POJ 3321 Apple Tree 【树状数组+建树】

题目链接：http://poj.org/problem?id=3321

Apple Tree

Time Limit: 2000MS		Memory Limit: 65536K
Total Submissions: 34812		Accepted: 10469

Description

There is an apple tree outside of kaka's house. Every autumn, a lot of apples will grow in the tree. Kaka likes apple very much, so he has been carefully nurturing the big apple tree.

The tree has N forks which are connected by branches. Kaka numbers the forks by 1 to N and the root is always numbered by 1. Apples will grow on the forks and two apple won't grow on the same fork. kaka wants to know how many apples are there in a sub-tree, for his study of the produce ability of the apple tree.

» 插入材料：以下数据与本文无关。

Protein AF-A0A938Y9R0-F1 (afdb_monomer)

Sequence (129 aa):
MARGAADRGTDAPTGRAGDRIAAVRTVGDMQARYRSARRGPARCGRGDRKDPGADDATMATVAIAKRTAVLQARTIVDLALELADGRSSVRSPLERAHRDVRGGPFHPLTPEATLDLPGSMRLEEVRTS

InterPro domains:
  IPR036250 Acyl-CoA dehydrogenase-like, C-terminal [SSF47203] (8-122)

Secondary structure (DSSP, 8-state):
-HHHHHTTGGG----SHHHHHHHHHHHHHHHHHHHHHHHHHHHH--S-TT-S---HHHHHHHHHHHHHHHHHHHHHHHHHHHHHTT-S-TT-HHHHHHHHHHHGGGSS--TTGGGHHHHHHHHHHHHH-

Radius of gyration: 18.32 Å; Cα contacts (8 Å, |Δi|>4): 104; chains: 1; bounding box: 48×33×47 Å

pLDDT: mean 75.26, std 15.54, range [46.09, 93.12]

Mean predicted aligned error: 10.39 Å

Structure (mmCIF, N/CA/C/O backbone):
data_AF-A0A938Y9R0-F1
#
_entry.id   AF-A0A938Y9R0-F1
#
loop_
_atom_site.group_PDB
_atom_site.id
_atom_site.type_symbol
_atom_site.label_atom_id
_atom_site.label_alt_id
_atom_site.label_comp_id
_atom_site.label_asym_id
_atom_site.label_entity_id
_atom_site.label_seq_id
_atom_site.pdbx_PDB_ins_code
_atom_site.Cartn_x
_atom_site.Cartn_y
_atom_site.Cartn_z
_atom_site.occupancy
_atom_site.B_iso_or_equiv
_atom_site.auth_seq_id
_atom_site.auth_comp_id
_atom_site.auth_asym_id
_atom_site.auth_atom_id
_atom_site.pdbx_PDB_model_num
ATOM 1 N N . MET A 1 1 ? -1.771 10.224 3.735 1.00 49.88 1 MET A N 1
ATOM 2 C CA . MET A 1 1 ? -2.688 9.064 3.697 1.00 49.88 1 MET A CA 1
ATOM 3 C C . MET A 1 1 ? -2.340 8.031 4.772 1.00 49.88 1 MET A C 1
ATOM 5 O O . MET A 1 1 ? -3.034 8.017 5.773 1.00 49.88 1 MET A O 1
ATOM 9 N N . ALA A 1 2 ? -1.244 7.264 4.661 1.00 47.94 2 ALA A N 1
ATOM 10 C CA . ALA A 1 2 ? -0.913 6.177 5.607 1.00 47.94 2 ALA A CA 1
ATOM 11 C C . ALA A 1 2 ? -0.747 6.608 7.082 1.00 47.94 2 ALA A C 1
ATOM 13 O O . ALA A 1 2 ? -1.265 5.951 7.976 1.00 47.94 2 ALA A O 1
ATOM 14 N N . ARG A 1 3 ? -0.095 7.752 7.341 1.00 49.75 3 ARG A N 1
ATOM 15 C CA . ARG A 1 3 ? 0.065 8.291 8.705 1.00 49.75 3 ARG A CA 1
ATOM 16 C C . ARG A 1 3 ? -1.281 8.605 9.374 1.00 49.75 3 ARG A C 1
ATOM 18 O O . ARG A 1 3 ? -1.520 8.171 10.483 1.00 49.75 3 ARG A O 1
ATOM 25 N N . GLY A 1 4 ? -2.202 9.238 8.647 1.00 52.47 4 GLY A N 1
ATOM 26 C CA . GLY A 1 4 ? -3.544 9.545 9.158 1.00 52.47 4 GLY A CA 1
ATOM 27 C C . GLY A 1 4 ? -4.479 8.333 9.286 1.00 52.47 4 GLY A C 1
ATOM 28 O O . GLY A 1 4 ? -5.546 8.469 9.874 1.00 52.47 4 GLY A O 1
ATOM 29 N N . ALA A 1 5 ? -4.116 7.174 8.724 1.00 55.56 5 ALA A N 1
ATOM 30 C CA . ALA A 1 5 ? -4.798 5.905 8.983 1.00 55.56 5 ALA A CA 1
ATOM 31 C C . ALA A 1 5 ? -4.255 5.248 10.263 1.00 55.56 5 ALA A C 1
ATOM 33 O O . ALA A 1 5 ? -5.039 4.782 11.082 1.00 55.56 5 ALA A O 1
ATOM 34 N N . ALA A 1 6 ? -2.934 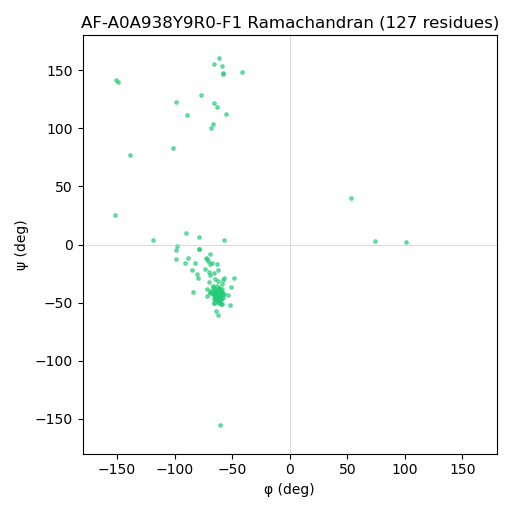5.300 10.475 1.00 52.03 6 ALA A N 1
ATOM 35 C CA . ALA A 1 6 ? -2.301 4.856 11.717 1.00 52.03 6 ALA A CA 1
ATOM 36 C C . ALA A 1 6 ? -2.748 5.693 12.932 1.00 52.03 6 ALA A C 1
ATOM 38 O O . ALA A 1 6 ? -3.103 5.123 13.958 1.00 52.03 6 ALA A O 1
ATOM 39 N N . ASP A 1 7 ? -2.829 7.020 12.784 1.00 55.97 7 ASP A N 1
ATOM 40 C CA . ASP A 1 7 ? -3.227 7.946 13.857 1.00 55.97 7 ASP A CA 1
ATOM 41 C C . ASP A 1 7 ? -4.717 7.824 14.251 1.00 55.97 7 ASP A C 1
ATOM 43 O O . ASP A 1 7 ? -5.107 8.308 15.304 1.00 55.97 7 ASP A O 1
ATOM 47 N N . ARG A 1 8 ? -5.576 7.195 13.430 1.00 55.94 8 ARG A N 1
ATOM 48 C CA . ARG A 1 8 ? -6.998 6.963 13.776 1.00 55.94 8 ARG A CA 1
ATOM 49 C C . ARG A 1 8 ? -7.295 5.565 14.304 1.00 55.94 8 ARG A C 1
ATOM 51 O O . ARG A 1 8 ? -8.368 5.355 14.857 1.00 55.94 8 ARG A O 1
ATOM 58 N N . GLY A 1 9 ? -6.359 4.627 14.167 1.00 49.69 9 GLY A N 1
ATOM 59 C CA . GLY A 1 9 ? -6.455 3.320 14.821 1.00 49.69 9 GLY A CA 1
ATOM 60 C C . GLY A 1 9 ? -6.263 3.398 16.341 1.00 49.69 9 GLY A C 1
ATOM 61 O O . GLY A 1 9 ? -6.578 2.446 17.046 1.00 49.69 9 GLY A O 1
ATOM 62 N N . THR A 1 10 ? -5.762 4.525 16.858 1.00 52.50 10 THR A N 1
ATOM 63 C CA . THR A 1 10 ? -5.441 4.712 18.280 1.00 52.50 10 THR A CA 1
ATOM 64 C C . THR A 1 10 ? -6.599 5.221 19.143 1.00 52.50 10 THR A C 1
ATOM 66 O O . THR A 1 10 ? -6.490 5.138 20.361 1.00 52.50 10 THR A O 1
ATOM 69 N N . ASP A 1 11 ? -7.708 5.684 18.550 1.00 47.88 11 ASP A N 1
ATOM 70 C CA . ASP A 1 11 ? -8.873 6.231 19.279 1.00 47.88 11 ASP A CA 1
ATOM 71 C C . ASP A 1 11 ? -9.942 5.174 19.637 1.00 47.88 11 ASP A C 1
ATOM 73 O O . ASP A 1 11 ? -11.045 5.507 20.074 1.00 47.88 11 ASP A O 1
ATOM 77 N N . ALA A 1 12 ? -9.656 3.879 19.462 1.00 50.62 12 ALA A N 1
ATOM 78 C CA . ALA A 1 12 ? -10.608 2.823 19.797 1.00 50.62 12 ALA A CA 1
ATOM 79 C C . ALA A 1 12 ? -10.665 2.574 21.322 1.00 50.62 12 ALA A C 1
ATOM 81 O O . ALA A 1 12 ? -9.623 2.312 21.933 1.00 50.62 12 ALA A O 1
ATOM 82 N N . PRO A 1 13 ? -11.857 2.570 21.958 1.00 46.53 13 P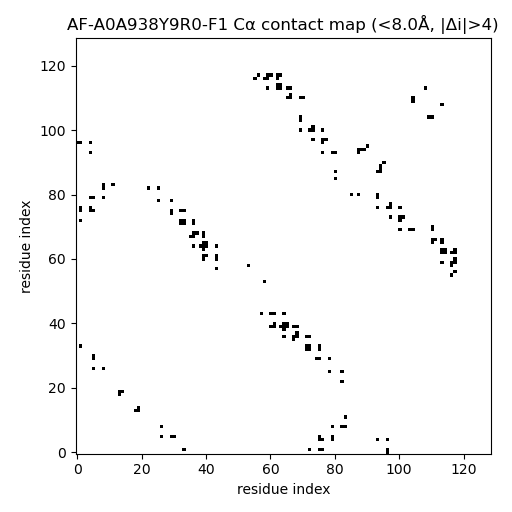RO A N 1
ATOM 83 C CA . PRO A 1 13 ? -12.000 2.090 23.325 1.00 46.53 13 PRO A CA 1
ATOM 84 C C . PRO A 1 13 ? -11.732 0.586 23.318 1.00 46.53 13 PRO A C 1
ATOM 86 O O . PRO A 1 13 ? -12.536 -0.215 22.845 1.00 46.53 13 PRO A O 1
ATOM 89 N N . THR A 1 14 ? -10.550 0.199 23.786 1.00 48.72 14 THR A N 1
ATOM 90 C CA . THR A 1 14 ? -10.176 -1.207 23.866 1.00 48.72 14 THR A CA 1
ATOM 91 C C . THR A 1 14 ? -11.078 -1.900 24.878 1.00 48.72 14 THR A C 1
ATOM 93 O O . THR A 1 14 ? -11.095 -1.509 26.047 1.00 48.72 14 THR A O 1
ATOM 96 N N . GLY A 1 15 ? -11.797 -2.930 24.424 1.00 53.75 15 GLY A N 1
ATOM 97 C CA . GLY A 1 15 ? -12.394 -3.951 25.281 1.00 53.75 15 GLY A CA 1
ATOM 98 C C . GLY A 1 15 ? -11.329 -4.709 26.086 1.00 53.75 15 GLY A C 1
ATOM 99 O O . GLY A 1 15 ? -10.251 -4.181 26.359 1.00 53.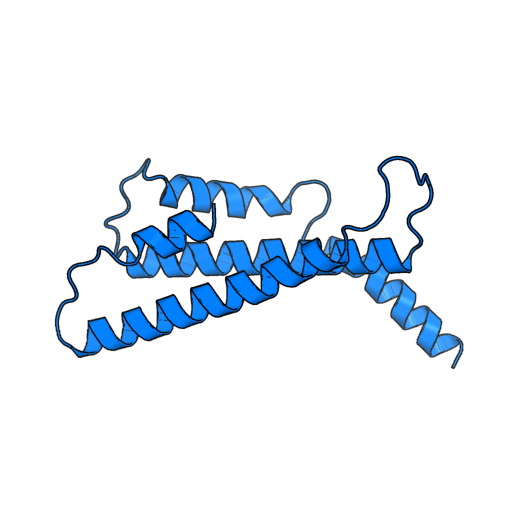75 15 GLY A O 1
ATOM 100 N N . ARG A 1 16 ? -11.634 -5.946 26.507 1.00 50.44 16 ARG A N 1
ATOM 101 C CA . ARG A 1 16 ? -10.795 -6.765 27.413 1.00 50.44 16 ARG A CA 1
ATOM 102 C C . ARG A 1 16 ? -9.302 -6.665 27.066 1.00 50.44 16 ARG A C 1
ATOM 104 O O . ARG A 1 16 ? -8.931 -6.575 25.903 1.00 50.44 16 ARG A O 1
ATOM 111 N N . ALA A 1 17 ? -8.426 -6.779 28.066 1.00 53.28 17 ALA A N 1
ATOM 112 C CA . ALA A 1 17 ? -6.974 -6.611 27.907 1.00 53.28 17 ALA A CA 1
ATOM 113 C C . ALA A 1 17 ? -6.340 -7.394 26.726 1.00 53.28 17 ALA A C 1
ATOM 115 O O . ALA A 1 17 ? -5.356 -6.927 26.155 1.00 53.28 17 ALA A O 1
ATOM 116 N N . GLY A 1 18 ? -6.911 -8.539 26.324 1.00 58.41 18 GLY A N 1
ATOM 117 C CA . GLY A 1 18 ? -6.500 -9.289 25.129 1.00 58.41 18 GLY A CA 1
ATOM 118 C C . GLY A 1 18 ? -6.687 -8.528 23.808 1.00 58.41 18 GLY A C 1
ATOM 119 O O . GLY A 1 18 ? -5.769 -8.512 22.988 1.00 58.41 18 GLY A O 1
ATOM 120 N N . ASP A 1 19 ? -7.805 -7.819 23.643 1.00 70.56 19 ASP A N 1
ATOM 121 C CA . ASP A 1 19 ? -8.114 -7.017 22.448 1.00 70.56 19 ASP A CA 1
ATOM 122 C C . ASP A 1 19 ? -7.147 -5.833 22.333 1.00 70.56 19 ASP A C 1
ATOM 124 O O . ASP A 1 19 ? -6.664 -5.495 21.252 1.00 70.56 19 ASP A O 1
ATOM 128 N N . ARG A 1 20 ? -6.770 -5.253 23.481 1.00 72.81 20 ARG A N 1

The trouble is that a new apple may grow on an empty fork some time and kaka may pick an apple from the tree for his dessert. Can you help kaka?

Input

The first line contains an integer N (N ≤ 100,000) , which is the number of the forks in the tree.
The following N - 1 lines each contain two integers u and v, which means fork u and fork v are connected by a branch.
The next line contains an integer M (M ≤ 100,000).
The following M lines each contain a message which is either
"C x" which means the existence of the apple on fork x has been changed. i.e. if there is an apple on the fork, then Kaka pick it; otherwise a new apple has grown on the empty fork.
or
"Q x" which means an inquiry for the number of apples in the sub-tree above the fork x, including the apple (if exists) on the fork x
Note the tree is full of apples at the beginning

Output

For every inquiry, output the correspond answer per line.

Sample Input

3
1 2
1 3
3
Q 1
C 2
Q 1

Sample Output

3
2

Source

POJ Monthly--2007.08.05, Huang, Jinsong

题意概括：

给一个 N 阶无向图，要求把这个无向图转换为一颗以 1 为根的树后进行两种操作：

C x ：x结点上如果有苹果就摘掉，如果没有苹果就长出一个新的来

Q x:   查询 x 结点与它的所有后代分支一共有几个苹果

解题思路：

因为原本苹果之间的关系我们不好处理，所以就给他们这些结点重新编号。

并且为了方便子树的苹果数求和（即区间查询）我们在给结点增加一个左值一个右值表示当前结点管辖的范围。

如何建树？

根据题目一开始给的边与边的关系我们可以通过 dfs 进行建树。

L[ x ] (X的左值）: X结点的新编号就是该结点的左值，表示它管辖范围的下限

R[ x ] (X的右值）：而子树的编号最大值为该结点的右值，表示它管辖范围的上限。

至于dfs顺序，如下

举个栗子：

N = 6；

1 - 2

1 - 6

2 - 5

2 - 3

6 - 4

到这里感觉有一点点线段树的味道了。。。

但这里要用树状数组对这些区间进行维护和查询。

例如：我要 Q 2；

由上面建好的新树我们可以知道 结点2这颗子树包含了结点2、结点5、结点3，而结点2所管辖的区间【2，4】刚好把它们包括进去了。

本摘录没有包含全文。